This article describes how to how to integrate your StarLeaf Cloud account with a Microsoft Skype for Business 2015 Server deployment.

Pre-requisites

To be able to call outside of your Skype for Business deployment, the Skype for Business server requires certain ports to be open on the firewall. Your Edge Server needs to conform to the requirements in Microsoft’s Port summary for the Edge Server .

Step One: Federate between the Skype for Business Server and StarLeaf

If your Skype for Business deployment is configured as open federation, skip this step and go directly to Step two: Configure your firewall.

If your Skype for Business deployment is not configured as open federation, you need to add your organization’s call.sl subdomain (<your organization name>.call.sl ) among your list of federated partners. You also need to add the call.sl domain for any other StarLeaf organization that you want to communicate with. This is described here:

  1. Log in to the Skype for Business Front End or Standard Edition Server and open the Skype for Business Control Panel.
  2. Go to Federation and External Access > External Access Policy and ensure that Federated User Access is checked. If not, enable it by clicking on Edit > Show Details and check Enable Communications with Federated users.
  3. To enable federation at a system level, select Access Edge Configuration from the top navigation.
  4. Under Edit Access Edge Configuration: Select Enable federation.
  5. To add the StarLeaf Skype for Business domain, go to SIP Federated Domains from top navigation.
  6. Now add a new domain pointing to <organization name>.call.sl and edge server pointing to <organization name>.call.sl.

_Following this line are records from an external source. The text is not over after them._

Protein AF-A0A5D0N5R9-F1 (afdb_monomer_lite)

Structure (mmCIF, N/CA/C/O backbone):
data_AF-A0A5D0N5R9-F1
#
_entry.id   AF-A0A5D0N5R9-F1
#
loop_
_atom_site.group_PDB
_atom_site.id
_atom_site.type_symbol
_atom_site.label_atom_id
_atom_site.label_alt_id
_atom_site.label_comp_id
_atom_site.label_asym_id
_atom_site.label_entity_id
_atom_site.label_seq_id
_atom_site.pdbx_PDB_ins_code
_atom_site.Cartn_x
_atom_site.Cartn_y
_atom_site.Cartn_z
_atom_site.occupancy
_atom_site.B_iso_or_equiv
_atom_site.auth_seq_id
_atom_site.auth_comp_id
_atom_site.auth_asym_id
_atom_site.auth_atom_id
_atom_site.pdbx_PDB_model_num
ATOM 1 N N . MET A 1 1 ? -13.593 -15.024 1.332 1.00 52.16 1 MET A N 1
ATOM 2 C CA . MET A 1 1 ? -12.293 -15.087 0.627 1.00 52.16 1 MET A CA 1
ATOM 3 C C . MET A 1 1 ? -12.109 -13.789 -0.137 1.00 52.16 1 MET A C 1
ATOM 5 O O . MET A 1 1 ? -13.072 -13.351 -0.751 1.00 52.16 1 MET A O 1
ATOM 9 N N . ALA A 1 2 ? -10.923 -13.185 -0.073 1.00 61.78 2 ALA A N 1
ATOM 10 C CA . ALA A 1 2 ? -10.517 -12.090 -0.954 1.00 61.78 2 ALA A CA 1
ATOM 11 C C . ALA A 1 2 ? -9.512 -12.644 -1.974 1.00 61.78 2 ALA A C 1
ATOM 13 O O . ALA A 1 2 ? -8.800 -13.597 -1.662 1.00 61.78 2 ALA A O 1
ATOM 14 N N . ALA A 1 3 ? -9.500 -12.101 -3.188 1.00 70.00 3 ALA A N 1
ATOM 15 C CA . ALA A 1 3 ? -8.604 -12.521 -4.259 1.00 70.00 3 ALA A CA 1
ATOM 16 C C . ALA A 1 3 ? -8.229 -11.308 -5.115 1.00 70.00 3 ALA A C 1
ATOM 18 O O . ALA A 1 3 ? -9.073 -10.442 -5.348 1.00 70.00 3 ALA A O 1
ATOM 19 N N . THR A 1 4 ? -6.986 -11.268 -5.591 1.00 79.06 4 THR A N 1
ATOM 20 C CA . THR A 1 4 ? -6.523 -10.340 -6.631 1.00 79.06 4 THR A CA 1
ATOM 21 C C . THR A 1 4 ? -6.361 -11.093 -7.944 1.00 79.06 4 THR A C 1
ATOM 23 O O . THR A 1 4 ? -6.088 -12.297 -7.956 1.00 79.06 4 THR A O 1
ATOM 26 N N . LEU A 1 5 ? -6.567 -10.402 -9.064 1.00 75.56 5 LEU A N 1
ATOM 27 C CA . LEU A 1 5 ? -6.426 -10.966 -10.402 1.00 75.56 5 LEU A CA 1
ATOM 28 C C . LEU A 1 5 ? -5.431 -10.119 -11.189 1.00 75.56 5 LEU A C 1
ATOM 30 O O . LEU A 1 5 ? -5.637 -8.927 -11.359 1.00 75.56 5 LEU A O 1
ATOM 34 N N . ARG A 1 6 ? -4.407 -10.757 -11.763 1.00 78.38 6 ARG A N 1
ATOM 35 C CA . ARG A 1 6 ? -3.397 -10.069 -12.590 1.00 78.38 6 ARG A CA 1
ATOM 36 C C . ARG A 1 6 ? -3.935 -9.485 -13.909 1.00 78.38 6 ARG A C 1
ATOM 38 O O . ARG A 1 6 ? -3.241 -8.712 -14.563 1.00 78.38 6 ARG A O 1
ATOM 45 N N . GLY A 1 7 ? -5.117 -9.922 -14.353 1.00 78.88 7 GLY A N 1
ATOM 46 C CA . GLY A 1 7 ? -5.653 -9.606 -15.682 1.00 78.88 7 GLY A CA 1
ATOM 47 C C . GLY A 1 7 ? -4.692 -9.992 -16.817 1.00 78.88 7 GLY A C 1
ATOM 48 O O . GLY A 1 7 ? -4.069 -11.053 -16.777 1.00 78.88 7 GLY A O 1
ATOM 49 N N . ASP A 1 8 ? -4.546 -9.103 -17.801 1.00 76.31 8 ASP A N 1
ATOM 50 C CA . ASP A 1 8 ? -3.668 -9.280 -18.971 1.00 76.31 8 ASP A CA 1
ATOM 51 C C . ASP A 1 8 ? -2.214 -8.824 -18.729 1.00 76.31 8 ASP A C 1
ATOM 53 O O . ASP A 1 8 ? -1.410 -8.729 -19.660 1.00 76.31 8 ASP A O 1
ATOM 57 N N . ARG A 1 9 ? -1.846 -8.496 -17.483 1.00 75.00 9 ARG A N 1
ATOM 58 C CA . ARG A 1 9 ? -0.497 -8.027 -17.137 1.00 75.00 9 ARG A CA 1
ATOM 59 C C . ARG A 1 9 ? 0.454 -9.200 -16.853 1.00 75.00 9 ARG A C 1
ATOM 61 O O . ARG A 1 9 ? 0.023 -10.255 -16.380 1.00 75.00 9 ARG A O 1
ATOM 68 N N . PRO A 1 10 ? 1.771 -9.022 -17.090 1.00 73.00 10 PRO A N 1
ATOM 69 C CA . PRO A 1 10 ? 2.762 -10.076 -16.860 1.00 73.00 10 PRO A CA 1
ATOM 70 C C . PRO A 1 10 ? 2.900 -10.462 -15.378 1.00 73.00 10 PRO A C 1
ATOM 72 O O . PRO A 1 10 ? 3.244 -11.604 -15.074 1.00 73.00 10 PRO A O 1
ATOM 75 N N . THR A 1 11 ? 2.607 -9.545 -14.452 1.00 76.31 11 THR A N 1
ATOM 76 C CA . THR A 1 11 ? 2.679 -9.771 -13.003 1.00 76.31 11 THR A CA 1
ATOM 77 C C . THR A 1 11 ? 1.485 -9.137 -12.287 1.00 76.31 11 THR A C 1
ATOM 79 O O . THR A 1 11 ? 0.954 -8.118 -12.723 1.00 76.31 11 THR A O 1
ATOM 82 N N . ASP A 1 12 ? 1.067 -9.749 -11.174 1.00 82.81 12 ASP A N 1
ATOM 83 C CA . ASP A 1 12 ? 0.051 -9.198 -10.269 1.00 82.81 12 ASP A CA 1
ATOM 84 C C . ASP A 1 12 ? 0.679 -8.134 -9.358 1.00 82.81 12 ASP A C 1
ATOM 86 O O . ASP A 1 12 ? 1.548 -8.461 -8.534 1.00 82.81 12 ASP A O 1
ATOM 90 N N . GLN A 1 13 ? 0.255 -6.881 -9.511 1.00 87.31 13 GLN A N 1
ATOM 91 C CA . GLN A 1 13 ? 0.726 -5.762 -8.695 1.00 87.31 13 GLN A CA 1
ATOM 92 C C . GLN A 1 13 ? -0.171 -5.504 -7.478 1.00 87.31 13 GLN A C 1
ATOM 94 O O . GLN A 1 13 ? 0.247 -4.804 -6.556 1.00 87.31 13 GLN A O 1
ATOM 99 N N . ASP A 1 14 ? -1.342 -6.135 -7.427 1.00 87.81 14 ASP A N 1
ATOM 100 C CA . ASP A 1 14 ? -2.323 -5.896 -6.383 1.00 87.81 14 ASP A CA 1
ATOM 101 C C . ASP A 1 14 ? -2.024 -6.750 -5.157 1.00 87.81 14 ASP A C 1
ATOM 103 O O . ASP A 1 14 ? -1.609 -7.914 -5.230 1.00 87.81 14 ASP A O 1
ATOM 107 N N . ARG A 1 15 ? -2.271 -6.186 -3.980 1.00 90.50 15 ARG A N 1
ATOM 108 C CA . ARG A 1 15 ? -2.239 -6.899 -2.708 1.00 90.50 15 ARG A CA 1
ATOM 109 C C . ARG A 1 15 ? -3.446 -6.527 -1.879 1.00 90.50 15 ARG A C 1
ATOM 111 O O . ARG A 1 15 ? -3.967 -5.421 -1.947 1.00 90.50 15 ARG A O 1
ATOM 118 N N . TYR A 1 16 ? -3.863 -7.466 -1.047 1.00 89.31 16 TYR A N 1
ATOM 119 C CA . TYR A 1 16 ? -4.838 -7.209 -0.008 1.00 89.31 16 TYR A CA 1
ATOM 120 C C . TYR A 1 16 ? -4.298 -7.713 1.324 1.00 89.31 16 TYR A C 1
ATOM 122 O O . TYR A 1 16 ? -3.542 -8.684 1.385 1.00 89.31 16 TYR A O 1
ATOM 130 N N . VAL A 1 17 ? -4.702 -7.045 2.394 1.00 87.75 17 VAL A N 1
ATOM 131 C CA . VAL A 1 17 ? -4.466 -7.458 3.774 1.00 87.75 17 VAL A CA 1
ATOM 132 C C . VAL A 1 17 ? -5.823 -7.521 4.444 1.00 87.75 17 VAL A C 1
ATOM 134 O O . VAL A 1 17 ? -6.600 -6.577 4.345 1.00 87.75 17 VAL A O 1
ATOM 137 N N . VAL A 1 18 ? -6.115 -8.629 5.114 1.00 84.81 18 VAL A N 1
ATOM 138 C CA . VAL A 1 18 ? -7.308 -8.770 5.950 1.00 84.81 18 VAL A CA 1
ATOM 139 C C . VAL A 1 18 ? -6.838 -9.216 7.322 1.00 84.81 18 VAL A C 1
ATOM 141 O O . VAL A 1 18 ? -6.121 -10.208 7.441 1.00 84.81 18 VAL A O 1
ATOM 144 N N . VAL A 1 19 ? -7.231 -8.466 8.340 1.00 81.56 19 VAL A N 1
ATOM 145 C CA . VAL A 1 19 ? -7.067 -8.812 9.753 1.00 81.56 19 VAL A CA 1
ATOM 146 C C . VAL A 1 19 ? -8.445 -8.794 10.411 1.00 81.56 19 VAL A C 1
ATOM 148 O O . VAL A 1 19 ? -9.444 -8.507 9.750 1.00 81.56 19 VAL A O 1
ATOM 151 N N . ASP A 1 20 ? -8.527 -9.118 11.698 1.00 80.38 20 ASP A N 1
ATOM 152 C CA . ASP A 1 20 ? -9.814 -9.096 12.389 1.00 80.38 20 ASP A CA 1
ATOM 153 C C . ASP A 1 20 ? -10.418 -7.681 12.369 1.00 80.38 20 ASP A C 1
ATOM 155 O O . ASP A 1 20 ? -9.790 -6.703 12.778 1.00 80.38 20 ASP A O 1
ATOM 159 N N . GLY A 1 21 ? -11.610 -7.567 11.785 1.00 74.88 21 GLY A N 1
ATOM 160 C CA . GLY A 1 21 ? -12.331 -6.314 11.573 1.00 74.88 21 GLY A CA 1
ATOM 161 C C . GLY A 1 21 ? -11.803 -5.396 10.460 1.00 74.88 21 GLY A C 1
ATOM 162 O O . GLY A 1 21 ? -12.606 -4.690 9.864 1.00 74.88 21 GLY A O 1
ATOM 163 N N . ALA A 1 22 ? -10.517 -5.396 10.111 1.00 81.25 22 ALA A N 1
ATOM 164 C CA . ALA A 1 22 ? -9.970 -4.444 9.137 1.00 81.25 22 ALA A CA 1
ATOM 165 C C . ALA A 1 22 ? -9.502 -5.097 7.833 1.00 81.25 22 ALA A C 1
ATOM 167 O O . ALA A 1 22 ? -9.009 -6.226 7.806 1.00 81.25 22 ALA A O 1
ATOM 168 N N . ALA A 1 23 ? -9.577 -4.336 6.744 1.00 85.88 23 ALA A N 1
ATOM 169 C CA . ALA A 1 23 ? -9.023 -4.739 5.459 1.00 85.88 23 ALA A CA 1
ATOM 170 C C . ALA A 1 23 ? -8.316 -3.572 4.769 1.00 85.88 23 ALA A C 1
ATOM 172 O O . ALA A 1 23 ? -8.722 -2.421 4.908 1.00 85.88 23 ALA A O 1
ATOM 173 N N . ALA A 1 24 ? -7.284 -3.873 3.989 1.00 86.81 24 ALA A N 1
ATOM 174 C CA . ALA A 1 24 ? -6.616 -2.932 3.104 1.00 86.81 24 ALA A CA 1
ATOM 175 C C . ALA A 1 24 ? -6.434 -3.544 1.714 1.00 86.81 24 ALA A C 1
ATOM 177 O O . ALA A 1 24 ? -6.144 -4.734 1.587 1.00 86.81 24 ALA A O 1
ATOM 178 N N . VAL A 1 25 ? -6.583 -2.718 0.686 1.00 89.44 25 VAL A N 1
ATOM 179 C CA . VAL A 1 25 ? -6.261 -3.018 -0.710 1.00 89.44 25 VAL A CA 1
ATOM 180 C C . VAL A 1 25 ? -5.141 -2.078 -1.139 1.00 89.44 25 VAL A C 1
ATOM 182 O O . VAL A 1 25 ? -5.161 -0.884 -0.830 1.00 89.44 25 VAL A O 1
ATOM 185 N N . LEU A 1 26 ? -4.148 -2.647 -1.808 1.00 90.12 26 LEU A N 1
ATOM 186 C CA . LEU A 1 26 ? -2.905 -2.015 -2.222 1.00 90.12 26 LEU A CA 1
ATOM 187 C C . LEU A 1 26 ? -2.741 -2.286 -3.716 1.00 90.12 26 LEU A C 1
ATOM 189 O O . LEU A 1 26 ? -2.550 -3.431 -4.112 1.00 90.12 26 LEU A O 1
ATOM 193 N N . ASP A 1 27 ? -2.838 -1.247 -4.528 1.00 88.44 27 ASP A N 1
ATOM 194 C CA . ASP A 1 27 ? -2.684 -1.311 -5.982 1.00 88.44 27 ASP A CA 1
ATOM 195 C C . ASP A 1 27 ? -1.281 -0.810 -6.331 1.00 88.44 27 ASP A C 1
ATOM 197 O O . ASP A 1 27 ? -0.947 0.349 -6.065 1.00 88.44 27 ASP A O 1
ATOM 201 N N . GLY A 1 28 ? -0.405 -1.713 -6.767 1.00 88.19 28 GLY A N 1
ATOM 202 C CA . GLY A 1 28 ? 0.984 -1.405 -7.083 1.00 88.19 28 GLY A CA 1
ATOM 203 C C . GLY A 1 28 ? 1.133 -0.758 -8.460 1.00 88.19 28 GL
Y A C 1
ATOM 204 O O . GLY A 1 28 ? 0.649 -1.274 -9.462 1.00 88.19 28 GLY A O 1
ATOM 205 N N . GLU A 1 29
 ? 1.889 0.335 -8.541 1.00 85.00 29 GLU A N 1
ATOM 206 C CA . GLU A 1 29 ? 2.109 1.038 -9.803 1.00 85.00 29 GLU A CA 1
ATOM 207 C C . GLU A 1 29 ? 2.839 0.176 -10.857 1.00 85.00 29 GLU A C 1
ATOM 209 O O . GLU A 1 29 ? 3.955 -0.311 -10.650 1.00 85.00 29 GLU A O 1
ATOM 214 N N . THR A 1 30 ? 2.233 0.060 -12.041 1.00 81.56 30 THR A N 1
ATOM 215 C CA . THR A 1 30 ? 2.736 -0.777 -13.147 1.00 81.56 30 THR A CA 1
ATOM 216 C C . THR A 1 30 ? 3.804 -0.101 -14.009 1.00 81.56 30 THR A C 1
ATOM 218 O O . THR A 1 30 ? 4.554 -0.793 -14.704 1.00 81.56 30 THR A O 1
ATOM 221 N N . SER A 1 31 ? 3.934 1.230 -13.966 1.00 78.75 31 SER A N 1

Step two: Configure your firewall

For each StarLeaf domain you wish to call, ensure your firewall allows traffic to/from the organization’s <organization name>.call.sl domain in the following tables. This assumes you have a deployment where the ports 50,000 – 59,999 are used for media. If your firewall requires you to use IP addresses rather than DNS names, contact StarLeaf Support for the IP addresses. These port requirements are for connections, not for packet data.

Inbound port requirements

Type StarLeaf side (source) Edge server (destination) Reason
TCP Ephemeral (1024-65535) 5061 Call signaling

Outbound port requirements

Type Edge server (source) StarLeaf side (destination) Reason
TCP Ephemeral (1024-65535) 5061 Call signaling
UDP* 50000-59999 50000-59999 Audio/video media
TCP 50000-59999 50000-59999 Audio/video and screen-share media

*Recommended for best user experience, but not strictly necessary.

Step three: Update SRV record

Ensure you have an up-to-date federation SRV record for your Skype for Business domain (Skype for Business server domain). For example, where a domain is example.com, the SRV record would be:

_sipfederationtls._tcp.example.com

Note: encryption

StarLeaf supports encrypted media for calls between StarLeaf and Skype for Business using best effort encryption (meaning if encryption can be used, it will be).